— TASK PROMPT —
Using the entries that follow, write out the line containing "ATOM 160 O O", the line containing "ATOM 164 C C", and every line between them, exactly and nothing else.
START GIVEN DATA
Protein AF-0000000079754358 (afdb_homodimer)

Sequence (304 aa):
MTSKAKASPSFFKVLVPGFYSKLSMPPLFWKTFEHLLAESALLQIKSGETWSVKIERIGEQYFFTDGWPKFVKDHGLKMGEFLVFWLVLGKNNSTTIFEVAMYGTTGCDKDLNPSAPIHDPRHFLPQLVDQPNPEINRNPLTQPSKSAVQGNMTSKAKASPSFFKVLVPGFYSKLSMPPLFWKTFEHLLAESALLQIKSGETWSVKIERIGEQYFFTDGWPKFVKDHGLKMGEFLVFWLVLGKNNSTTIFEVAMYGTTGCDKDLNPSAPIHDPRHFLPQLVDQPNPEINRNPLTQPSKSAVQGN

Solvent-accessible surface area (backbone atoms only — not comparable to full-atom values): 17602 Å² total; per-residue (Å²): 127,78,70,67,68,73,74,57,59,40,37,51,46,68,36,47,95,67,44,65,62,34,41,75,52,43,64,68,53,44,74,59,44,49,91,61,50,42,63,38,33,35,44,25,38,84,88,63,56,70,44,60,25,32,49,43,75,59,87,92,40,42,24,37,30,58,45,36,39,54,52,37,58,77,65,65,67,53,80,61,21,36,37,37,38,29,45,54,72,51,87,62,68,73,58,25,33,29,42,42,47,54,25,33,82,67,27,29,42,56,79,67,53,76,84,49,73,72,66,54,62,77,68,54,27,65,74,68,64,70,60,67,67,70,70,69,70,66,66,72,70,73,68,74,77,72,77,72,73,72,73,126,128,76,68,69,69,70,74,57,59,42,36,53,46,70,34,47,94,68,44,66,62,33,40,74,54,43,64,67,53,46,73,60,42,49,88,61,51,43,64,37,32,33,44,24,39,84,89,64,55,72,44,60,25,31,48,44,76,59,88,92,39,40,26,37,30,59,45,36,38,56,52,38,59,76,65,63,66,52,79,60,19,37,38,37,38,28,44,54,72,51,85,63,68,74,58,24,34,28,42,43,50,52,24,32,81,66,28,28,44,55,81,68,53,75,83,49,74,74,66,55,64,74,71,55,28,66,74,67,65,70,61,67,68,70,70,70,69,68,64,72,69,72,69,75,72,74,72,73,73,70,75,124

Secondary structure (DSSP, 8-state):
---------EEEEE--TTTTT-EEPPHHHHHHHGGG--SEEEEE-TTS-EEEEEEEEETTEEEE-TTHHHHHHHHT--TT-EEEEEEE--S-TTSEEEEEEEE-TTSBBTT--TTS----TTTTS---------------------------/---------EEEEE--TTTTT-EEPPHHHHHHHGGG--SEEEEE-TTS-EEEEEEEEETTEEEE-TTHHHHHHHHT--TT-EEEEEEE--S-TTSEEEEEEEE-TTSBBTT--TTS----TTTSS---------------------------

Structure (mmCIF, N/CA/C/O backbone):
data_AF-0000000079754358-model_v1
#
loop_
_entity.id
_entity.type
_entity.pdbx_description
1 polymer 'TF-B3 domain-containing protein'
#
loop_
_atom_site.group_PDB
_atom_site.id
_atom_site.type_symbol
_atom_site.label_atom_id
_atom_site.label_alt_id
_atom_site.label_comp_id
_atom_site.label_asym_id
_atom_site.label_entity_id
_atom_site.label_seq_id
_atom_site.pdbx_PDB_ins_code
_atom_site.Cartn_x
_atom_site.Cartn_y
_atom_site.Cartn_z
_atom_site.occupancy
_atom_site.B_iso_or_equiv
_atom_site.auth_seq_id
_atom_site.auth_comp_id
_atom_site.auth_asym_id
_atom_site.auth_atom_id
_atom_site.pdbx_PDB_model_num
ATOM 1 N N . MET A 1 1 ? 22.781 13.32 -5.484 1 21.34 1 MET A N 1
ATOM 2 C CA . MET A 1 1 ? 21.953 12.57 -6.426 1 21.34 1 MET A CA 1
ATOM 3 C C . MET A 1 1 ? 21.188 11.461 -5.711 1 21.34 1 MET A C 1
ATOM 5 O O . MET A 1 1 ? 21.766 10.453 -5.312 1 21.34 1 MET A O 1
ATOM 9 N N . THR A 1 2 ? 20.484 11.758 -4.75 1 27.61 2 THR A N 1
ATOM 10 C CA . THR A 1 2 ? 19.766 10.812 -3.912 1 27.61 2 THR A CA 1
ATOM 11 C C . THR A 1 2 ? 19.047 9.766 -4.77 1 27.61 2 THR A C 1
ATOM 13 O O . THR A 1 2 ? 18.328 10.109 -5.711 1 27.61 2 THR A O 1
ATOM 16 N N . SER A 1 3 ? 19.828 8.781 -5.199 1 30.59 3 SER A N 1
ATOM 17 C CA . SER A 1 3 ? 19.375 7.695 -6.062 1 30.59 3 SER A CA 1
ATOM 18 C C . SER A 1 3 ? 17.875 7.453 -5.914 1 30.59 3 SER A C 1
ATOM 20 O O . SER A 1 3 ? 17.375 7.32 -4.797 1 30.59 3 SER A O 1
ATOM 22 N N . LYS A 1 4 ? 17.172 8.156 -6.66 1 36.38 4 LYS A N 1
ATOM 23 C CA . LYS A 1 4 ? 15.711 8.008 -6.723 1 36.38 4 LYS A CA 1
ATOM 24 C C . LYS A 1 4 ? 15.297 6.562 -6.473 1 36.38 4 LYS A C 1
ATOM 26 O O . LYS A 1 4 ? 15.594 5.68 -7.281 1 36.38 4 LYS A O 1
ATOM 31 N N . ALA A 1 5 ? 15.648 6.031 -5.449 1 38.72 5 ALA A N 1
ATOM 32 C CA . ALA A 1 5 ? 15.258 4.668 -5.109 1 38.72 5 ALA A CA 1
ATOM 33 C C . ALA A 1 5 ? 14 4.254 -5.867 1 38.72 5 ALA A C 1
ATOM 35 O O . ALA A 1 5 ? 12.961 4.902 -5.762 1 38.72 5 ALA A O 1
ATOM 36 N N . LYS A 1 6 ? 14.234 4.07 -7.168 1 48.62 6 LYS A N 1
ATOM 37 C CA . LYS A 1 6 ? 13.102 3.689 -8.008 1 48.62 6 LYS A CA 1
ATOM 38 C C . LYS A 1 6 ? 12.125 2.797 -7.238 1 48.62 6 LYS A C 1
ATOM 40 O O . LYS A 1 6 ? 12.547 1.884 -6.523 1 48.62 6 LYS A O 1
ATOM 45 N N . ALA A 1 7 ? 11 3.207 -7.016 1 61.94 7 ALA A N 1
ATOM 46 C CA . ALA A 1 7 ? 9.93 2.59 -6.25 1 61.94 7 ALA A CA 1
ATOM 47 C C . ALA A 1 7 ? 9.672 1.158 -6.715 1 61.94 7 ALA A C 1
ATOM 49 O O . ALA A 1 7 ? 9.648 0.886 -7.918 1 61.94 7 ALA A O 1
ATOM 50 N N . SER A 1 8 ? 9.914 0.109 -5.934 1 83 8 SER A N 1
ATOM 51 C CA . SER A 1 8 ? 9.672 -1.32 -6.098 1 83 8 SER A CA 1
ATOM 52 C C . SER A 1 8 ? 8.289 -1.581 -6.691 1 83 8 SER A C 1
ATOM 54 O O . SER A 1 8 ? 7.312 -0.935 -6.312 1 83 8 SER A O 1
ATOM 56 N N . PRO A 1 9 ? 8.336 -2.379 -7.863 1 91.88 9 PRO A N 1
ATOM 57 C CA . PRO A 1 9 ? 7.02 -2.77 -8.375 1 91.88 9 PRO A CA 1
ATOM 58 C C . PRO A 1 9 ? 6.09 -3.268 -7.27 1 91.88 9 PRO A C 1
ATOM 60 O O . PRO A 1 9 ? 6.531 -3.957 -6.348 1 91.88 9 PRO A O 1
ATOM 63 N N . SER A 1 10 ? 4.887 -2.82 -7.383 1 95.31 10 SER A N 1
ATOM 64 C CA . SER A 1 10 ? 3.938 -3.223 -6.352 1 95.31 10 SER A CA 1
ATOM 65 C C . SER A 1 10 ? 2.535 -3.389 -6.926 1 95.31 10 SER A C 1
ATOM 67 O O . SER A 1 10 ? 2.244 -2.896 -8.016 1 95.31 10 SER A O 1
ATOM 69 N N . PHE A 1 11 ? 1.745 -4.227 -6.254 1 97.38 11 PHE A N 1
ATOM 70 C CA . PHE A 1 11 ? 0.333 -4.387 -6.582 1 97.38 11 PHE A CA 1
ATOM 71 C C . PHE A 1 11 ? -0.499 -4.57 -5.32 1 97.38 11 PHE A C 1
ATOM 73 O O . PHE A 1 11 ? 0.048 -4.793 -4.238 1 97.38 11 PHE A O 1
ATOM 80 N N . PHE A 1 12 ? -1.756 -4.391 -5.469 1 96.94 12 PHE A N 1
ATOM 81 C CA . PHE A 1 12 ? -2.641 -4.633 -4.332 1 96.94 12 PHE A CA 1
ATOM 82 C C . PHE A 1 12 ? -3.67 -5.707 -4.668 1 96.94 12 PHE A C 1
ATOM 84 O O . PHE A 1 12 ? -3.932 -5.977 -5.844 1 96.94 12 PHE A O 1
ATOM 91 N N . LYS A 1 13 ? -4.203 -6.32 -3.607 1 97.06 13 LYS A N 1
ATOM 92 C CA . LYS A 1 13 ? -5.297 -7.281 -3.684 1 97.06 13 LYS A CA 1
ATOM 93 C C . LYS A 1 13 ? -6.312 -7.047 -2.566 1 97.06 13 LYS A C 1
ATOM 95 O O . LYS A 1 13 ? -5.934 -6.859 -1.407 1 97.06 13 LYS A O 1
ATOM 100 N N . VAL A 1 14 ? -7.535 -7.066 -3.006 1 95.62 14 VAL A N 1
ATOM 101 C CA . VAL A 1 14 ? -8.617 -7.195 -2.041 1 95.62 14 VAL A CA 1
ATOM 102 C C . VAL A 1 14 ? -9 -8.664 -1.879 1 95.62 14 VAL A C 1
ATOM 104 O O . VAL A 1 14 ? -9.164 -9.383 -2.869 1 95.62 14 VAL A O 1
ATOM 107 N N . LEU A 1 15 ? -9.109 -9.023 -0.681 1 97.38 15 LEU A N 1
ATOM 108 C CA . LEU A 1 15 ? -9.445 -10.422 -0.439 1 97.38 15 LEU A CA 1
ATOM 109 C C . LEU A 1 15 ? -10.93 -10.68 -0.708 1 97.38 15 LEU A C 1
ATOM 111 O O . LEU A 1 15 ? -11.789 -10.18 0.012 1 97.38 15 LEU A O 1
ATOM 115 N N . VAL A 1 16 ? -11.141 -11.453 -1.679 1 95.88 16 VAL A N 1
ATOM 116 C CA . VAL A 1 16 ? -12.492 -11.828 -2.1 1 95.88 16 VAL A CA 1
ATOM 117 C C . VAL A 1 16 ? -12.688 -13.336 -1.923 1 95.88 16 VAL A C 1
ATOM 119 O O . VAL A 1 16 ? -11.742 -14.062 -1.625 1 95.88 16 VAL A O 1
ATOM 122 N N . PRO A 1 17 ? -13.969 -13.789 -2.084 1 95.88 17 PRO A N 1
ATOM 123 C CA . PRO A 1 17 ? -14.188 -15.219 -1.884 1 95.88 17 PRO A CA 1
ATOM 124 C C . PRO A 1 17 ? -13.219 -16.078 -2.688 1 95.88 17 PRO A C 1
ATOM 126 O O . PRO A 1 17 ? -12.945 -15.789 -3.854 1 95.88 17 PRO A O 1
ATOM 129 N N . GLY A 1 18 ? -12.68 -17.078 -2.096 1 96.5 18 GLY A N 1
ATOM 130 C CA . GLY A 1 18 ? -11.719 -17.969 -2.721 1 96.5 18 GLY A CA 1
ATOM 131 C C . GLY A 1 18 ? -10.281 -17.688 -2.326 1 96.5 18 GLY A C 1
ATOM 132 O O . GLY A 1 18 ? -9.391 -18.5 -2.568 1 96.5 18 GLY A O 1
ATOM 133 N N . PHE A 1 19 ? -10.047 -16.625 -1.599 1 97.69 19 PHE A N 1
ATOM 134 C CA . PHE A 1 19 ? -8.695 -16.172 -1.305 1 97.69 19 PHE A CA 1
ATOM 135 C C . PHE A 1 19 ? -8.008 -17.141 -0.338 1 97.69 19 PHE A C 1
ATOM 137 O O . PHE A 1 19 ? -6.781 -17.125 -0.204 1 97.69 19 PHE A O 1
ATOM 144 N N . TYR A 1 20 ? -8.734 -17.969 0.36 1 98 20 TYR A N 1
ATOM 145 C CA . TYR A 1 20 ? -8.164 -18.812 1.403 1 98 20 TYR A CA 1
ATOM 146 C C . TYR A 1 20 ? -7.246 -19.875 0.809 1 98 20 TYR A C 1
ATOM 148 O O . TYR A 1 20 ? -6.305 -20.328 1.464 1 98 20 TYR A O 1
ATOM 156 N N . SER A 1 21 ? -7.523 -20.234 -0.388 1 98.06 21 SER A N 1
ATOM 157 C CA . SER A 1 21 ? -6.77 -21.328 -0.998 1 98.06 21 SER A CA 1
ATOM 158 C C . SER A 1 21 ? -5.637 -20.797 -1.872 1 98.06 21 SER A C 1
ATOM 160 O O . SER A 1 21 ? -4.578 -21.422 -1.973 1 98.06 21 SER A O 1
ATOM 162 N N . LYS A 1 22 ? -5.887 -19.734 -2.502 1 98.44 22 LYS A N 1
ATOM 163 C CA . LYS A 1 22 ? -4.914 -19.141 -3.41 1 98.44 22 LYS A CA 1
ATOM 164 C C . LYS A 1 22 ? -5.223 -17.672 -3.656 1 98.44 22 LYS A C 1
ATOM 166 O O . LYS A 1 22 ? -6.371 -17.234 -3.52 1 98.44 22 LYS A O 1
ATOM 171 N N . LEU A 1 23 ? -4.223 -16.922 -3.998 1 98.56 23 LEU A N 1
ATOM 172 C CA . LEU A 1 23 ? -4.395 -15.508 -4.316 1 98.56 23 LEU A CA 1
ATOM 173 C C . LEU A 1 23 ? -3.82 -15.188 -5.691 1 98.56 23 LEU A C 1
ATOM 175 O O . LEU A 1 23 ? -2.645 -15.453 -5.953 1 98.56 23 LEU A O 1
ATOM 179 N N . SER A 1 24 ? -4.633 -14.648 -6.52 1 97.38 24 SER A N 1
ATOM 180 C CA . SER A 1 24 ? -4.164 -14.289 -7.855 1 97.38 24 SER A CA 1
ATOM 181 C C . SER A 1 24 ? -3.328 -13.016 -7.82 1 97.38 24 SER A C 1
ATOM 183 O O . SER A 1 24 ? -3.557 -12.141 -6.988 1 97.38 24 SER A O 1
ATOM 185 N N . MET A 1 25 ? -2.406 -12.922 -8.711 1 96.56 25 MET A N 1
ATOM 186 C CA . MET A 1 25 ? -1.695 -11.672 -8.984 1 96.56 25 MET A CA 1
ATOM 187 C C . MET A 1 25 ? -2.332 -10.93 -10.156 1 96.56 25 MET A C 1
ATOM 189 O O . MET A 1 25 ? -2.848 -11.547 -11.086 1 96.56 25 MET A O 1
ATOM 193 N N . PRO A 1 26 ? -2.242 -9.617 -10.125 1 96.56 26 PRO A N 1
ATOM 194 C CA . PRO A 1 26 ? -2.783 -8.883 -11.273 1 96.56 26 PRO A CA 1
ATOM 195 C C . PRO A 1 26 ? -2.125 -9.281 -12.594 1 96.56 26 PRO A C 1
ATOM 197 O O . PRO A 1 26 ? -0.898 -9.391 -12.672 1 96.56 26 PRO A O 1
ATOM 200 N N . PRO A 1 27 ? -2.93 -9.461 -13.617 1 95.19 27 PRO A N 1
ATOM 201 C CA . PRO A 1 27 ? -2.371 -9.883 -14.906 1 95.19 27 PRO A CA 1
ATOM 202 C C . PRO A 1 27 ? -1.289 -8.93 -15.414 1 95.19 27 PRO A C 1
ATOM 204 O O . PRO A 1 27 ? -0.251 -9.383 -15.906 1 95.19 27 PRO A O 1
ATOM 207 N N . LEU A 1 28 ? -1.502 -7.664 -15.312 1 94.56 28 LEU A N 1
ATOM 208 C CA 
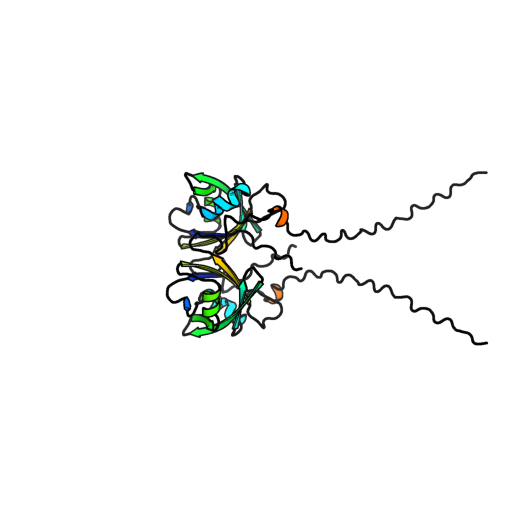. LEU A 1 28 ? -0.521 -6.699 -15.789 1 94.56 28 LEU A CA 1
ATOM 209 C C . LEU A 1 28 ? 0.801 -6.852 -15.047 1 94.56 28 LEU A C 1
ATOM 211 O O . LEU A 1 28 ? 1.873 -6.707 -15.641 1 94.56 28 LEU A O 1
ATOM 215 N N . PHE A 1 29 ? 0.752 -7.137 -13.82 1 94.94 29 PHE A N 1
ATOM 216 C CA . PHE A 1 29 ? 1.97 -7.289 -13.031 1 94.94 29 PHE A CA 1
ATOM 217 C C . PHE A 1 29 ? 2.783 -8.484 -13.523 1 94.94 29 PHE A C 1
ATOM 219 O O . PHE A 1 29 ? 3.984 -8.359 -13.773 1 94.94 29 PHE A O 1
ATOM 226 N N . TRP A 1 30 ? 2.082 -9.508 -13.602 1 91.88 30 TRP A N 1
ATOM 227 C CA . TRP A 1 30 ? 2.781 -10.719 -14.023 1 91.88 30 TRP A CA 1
END GIVEN DATA
— TASK ANSWER —
ATOM 160 O O . SER A 1 21 ? -4.578 -21.422 -1.973 1 98.06 21 SER A O 1
ATOM 162 N N . LYS A 1 22 ? -5.887 -19.734 -2.502 1 98.44 22 LYS A N 1
ATOM 163 C CA . LYS A 1 22 ? -4.914 -19.141 -3.41 1 98.44 22 LYS A CA 1
ATOM 164 C C . LYS A 1 22 ? -5.223 -17.672 -3.656 1 98.44 22 LYS A C 1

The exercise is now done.